Persistent volume claims use the ReadWriteOnce (RWO) access mode.

Chapter 6. Creating Network Services

Network services provide access to Data Grid clusters for client connections.

6.1. Getting the Service for Internal Connections

By default, Data Grid Operator creates a service that provides access to Data Grid clusters from clients running in OpenShift.

This internal service has the same name as your Data Grid cluster, for example:

metadata:
  name: example-rhdatagrid

Procedure

  • Check that the internal service is available as follows:

    $ oc get services
    
    NAME               TYPE        CLUSTER-IP       EXTERNAL-IP   PORT(S)
    example-rhdatagrid ClusterIP   192.0.2.0        <none>        11222/TCP

Reference

6.2. Exposing Data Grid to External Clients

Expose Data Grid clusters to clients running outside OpenShift with external services.

Procedure

  • Specify an external service type with spec.expose.type in your Infinispan CR and then apply the changes.

    spec:
      ...
      expose: 1
        type: LoadBalancer 2
        nodePort: 30000 3
    1
    Exposes an external service.
    2
    Specifies either a LoadBalancer or NodePort service resource type.
    3
    Defines the port where the external service is exposed. If you do not define a port, and the service type is NodePort, the platform selects a port to use. If the service type is LoadBalancer, the exposed port is 11222 by default.
LoadBalancer

Use for OpenShift clusters where a load balancer service is available to handle external network traffic. You can then use the URL for the load balancer service for client connections.
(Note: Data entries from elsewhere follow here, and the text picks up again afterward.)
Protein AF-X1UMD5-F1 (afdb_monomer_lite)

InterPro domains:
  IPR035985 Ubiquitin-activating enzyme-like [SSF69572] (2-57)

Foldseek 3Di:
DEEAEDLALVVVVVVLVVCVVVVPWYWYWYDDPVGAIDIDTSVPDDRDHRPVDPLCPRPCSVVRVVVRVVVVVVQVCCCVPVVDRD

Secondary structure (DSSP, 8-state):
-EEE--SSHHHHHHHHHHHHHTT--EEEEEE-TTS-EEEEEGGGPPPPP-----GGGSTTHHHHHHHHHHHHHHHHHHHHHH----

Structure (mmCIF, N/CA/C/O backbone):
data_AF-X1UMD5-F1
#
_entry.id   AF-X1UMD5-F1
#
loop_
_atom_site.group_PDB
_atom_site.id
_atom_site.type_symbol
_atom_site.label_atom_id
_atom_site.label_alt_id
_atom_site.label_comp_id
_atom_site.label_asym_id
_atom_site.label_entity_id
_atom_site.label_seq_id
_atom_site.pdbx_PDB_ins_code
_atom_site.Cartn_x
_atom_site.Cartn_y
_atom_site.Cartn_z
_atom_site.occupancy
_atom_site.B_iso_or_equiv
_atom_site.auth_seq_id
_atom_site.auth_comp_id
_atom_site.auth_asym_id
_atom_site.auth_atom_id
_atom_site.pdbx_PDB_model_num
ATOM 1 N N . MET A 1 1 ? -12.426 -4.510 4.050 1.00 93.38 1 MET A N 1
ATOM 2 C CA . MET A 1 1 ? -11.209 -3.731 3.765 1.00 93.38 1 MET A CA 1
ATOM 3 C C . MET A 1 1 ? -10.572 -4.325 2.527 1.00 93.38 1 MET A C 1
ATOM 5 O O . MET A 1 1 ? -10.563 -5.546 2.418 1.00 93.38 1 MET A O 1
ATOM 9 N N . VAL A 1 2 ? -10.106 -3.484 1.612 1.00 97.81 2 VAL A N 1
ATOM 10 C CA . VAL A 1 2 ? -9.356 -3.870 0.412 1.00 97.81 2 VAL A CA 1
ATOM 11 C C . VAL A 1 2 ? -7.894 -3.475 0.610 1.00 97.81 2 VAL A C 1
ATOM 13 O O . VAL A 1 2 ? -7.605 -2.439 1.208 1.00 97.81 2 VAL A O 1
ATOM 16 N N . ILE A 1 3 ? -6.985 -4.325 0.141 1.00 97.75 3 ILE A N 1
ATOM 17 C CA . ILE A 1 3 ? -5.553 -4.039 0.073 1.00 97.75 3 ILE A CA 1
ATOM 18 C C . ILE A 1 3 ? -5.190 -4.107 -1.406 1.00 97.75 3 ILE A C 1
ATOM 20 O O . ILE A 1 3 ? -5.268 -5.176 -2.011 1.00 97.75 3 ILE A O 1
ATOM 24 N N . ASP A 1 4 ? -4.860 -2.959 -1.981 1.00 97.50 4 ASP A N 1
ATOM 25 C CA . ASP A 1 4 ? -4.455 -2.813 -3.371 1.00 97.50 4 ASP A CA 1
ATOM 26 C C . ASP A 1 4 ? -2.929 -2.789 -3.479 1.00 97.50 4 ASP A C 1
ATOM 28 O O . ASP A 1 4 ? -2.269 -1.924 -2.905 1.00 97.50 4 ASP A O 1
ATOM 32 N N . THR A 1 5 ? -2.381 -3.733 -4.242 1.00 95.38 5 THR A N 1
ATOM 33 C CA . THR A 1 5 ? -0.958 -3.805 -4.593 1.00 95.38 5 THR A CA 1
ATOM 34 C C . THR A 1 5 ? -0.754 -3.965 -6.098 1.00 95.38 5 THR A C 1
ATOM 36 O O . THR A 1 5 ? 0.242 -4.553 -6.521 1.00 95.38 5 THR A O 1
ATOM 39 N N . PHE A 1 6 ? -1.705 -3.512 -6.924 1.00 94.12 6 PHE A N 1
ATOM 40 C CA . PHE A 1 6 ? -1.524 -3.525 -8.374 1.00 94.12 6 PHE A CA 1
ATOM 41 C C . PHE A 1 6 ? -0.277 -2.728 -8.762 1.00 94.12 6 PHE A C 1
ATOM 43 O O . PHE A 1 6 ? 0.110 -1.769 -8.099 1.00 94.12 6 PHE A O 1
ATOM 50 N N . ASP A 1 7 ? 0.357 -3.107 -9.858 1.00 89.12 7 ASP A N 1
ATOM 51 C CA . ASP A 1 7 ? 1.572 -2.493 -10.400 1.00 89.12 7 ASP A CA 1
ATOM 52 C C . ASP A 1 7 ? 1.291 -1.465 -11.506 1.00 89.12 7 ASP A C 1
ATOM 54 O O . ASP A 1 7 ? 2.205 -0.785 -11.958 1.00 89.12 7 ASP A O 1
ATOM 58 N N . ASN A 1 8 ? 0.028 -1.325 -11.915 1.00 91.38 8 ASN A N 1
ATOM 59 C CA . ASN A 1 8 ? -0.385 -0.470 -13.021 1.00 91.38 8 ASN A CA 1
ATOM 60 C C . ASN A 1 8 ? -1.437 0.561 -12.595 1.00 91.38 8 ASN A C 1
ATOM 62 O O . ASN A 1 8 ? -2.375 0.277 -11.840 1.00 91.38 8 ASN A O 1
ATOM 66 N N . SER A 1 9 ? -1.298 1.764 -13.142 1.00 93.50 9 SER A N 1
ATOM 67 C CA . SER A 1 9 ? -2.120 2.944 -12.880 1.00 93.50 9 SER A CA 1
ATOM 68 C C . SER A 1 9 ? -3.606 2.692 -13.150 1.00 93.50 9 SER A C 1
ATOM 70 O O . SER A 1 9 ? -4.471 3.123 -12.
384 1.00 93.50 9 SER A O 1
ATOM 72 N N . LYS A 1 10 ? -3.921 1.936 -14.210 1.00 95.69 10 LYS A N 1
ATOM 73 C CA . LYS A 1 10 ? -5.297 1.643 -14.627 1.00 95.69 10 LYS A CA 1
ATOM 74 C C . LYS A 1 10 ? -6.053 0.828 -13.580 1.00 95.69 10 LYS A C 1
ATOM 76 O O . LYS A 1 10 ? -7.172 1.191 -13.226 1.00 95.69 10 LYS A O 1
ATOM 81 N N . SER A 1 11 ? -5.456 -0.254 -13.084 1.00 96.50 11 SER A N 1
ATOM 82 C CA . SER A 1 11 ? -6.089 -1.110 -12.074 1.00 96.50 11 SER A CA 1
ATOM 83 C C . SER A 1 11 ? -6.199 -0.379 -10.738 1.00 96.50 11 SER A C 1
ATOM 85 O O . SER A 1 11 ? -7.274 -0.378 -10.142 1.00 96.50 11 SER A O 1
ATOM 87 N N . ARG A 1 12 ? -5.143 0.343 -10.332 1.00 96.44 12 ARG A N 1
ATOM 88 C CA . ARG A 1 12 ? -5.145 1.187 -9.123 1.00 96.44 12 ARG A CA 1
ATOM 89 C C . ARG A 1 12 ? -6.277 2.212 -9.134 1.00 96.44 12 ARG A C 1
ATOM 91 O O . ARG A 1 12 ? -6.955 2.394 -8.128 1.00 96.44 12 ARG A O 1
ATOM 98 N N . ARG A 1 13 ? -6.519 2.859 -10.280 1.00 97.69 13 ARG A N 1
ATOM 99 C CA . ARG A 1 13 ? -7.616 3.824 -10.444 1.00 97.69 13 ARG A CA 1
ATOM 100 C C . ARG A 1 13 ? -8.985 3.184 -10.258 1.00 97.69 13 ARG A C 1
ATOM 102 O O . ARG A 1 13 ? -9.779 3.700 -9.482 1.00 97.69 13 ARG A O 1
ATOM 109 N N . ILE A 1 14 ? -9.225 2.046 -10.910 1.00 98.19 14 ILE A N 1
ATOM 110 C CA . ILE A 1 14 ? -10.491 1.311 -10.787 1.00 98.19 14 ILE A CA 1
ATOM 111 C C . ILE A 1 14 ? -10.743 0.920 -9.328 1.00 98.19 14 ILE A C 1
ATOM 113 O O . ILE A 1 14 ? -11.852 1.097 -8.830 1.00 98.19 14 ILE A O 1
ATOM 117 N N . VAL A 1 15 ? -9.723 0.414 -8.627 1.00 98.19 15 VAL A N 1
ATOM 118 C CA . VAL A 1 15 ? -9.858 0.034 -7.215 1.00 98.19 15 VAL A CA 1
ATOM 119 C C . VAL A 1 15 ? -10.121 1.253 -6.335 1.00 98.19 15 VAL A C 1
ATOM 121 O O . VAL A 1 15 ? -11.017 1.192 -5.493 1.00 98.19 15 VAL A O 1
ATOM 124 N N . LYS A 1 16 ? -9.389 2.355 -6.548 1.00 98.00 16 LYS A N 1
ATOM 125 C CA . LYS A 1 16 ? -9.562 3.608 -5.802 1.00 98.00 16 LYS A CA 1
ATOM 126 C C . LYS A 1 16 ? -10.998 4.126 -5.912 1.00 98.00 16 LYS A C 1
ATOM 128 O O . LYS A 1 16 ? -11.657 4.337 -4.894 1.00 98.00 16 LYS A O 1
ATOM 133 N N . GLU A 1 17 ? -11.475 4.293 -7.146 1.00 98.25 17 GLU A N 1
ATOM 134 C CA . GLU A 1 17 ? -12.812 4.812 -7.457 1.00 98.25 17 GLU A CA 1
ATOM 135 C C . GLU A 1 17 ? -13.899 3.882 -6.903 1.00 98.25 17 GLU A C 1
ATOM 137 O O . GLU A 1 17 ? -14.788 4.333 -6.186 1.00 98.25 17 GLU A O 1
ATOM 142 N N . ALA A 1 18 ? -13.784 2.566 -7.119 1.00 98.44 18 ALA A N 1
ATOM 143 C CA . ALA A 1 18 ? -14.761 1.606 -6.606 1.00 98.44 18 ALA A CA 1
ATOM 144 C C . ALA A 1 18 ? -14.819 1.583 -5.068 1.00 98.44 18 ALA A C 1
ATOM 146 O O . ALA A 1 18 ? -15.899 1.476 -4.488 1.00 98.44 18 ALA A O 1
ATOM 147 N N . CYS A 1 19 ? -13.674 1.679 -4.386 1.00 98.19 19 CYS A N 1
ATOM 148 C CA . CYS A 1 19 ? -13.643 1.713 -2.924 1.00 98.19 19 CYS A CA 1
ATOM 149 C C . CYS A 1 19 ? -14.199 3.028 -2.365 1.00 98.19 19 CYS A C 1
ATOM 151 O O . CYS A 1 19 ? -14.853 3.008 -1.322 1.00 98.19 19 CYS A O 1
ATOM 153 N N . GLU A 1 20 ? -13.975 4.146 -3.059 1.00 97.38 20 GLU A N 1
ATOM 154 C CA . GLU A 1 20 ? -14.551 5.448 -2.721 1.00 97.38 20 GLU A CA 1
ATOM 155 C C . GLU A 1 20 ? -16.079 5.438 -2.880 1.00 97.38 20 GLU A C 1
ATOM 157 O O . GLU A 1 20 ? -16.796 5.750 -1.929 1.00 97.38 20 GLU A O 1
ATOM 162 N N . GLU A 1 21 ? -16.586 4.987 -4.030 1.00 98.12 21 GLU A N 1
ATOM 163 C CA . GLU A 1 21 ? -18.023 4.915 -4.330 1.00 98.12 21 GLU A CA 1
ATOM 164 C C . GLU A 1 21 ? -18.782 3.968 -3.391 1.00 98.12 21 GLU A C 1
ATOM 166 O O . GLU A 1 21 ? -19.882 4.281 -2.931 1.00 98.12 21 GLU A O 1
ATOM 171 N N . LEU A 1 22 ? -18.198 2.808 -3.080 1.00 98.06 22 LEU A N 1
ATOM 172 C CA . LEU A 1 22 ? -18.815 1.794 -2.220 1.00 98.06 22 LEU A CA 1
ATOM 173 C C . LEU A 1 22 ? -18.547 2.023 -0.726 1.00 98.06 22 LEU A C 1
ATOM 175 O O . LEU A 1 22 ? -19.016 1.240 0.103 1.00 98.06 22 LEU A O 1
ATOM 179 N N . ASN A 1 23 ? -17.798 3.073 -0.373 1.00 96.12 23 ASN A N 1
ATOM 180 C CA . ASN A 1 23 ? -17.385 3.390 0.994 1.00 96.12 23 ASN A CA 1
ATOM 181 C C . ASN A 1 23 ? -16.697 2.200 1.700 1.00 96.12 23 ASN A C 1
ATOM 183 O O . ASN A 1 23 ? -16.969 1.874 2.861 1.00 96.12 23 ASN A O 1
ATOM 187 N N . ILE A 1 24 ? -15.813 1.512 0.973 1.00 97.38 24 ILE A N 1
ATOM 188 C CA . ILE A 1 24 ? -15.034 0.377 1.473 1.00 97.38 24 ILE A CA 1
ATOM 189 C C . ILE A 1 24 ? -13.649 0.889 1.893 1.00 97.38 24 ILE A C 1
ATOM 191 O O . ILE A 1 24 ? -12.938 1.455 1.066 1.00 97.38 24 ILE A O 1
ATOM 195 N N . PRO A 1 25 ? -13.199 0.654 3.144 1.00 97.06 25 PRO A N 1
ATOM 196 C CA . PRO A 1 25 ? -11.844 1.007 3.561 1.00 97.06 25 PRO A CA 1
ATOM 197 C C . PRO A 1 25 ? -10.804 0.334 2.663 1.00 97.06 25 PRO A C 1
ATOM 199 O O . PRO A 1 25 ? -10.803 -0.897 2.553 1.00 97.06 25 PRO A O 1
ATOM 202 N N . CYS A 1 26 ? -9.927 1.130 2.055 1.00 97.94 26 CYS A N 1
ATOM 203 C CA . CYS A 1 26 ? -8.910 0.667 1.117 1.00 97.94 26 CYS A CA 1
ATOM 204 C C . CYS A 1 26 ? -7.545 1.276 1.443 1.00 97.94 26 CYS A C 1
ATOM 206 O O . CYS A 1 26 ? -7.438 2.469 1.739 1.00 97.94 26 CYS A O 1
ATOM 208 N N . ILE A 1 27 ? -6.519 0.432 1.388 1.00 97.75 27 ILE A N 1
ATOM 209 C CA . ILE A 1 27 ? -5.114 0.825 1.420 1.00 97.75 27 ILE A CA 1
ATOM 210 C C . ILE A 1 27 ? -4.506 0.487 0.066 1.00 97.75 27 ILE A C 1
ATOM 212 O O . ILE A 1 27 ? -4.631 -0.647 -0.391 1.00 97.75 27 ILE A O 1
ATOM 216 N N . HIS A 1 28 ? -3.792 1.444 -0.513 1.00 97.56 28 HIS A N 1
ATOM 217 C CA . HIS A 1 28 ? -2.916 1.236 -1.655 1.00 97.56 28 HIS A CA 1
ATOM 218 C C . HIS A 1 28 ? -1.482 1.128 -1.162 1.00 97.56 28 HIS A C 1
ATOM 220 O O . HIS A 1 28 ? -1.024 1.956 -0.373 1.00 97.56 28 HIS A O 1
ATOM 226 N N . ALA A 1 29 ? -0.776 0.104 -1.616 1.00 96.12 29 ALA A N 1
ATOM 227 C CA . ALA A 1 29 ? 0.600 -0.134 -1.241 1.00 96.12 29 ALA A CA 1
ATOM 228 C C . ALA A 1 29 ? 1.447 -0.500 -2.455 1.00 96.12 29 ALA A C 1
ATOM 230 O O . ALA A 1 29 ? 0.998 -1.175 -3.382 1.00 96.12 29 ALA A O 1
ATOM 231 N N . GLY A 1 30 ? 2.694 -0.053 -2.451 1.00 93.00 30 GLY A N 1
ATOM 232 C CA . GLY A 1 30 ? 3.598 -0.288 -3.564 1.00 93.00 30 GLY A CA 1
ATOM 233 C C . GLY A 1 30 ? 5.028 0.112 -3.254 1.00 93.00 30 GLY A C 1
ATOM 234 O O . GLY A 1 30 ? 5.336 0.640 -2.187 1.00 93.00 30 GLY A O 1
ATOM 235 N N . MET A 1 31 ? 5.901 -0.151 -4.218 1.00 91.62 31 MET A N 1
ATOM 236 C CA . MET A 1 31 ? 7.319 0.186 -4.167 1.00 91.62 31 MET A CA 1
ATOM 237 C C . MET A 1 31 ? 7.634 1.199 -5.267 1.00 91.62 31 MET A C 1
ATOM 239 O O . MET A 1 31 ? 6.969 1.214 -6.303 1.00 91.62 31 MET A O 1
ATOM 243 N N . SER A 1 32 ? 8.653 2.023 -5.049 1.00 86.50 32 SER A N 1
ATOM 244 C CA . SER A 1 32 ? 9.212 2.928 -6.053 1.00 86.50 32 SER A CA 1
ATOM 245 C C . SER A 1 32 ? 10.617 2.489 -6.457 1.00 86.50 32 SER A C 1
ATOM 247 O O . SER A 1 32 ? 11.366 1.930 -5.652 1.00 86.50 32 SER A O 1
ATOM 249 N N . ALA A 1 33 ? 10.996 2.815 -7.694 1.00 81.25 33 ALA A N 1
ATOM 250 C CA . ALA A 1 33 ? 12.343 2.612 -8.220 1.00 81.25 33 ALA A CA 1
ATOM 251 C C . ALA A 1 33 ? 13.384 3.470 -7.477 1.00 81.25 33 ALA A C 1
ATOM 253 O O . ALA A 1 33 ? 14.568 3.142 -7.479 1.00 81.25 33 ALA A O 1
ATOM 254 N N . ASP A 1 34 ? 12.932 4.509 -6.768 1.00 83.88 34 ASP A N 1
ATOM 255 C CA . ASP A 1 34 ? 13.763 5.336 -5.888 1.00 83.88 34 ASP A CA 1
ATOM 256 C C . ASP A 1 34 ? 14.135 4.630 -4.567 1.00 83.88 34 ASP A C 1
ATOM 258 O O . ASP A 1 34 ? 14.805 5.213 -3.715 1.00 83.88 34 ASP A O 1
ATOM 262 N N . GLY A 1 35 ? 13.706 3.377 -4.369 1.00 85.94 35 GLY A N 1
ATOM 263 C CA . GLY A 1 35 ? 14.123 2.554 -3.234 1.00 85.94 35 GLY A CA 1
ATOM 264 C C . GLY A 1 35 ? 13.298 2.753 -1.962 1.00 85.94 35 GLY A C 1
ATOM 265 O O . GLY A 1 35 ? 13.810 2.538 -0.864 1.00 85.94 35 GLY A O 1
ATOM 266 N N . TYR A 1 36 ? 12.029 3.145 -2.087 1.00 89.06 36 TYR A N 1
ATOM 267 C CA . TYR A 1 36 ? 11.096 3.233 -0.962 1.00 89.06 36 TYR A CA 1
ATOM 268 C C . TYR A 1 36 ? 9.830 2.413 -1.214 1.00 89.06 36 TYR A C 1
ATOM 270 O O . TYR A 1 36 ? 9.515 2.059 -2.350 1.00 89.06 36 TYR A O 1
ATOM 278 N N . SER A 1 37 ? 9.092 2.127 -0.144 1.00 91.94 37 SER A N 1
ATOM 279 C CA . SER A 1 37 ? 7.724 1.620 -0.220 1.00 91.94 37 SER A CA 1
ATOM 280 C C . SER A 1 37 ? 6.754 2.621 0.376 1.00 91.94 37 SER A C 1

To access Data Grid with unencrypted Hot Rod client connections you must use a load balancer service.

NodePort
Use for local OpenShift clusters.

Verification

  • Check that the -external service is available.
$ oc get services | grep external

NAME                         TYPE            CLUSTER-IP       EXTERNAL-IP   PORT(S)
example-rhdatagrid-external  LoadBalancer    192.0.2.24       <none>        11222/TCP

Reference

Chapter 7. Configuring Authentication

Application users must authenticate with Data Grid clusters. Data Grid Operator generates default credentials or you can add your own.

7.1. Default Credentials

Data Grid Operator generates base64-encoded default credentials stored in an authentication secret named example-rhdatagrid-generated-secret

UsernameDescription

developer

Default application user.

operator

Internal user that interacts with Data Grid clusters.

7.2. Retrieving Credentials

Get credentials from authentication secrets to access Data Grid clusters.

Procedure

  • Retrieve credentials from authentication secrets, as in the following example:

    $ oc get secret example-rhdatagrid-generated-secret

    Base64-decode credentials.

    $ oc get secret example-rhdatagrid-generated-secret \
    -o jsonpath="{.data.identities\.yaml}" | base64 --decode
    
    credentials:
    - username: developer
      password: dIRs5cAAsHIeeRIL
    - username: operator
      password: uMBo9CmEdEduYk24

7.3. Adding Custom Credentials

Add custom credentials to an authentication secret.

Procedure

  1. Create an identities.yaml file that contains credentials for application users and the operator user for Data Grid Operator, for example:

    credentials:
    - username: testuser
      password: testpassword
    - username: operator
      password: supersecretoperatorpassword
  2. Create an authentication secret with identities.yaml as follows:

    $ oc create secret generic --from-file=identities.yaml connect-secret
  3. Specify the authentication secret with spec.security.endpointSecretName in your Infinispan CR and then apply the changes.

    spec:
      ...
      security:
        endpointSecretName: connect-secret 1
    1
    specifies the authentication secret.

Chapter 8. Securing Data Grid Connections

Encrypt connections between clients and Data Grid nodes with Red Hat OpenShift service certificates or custom TLS certificates.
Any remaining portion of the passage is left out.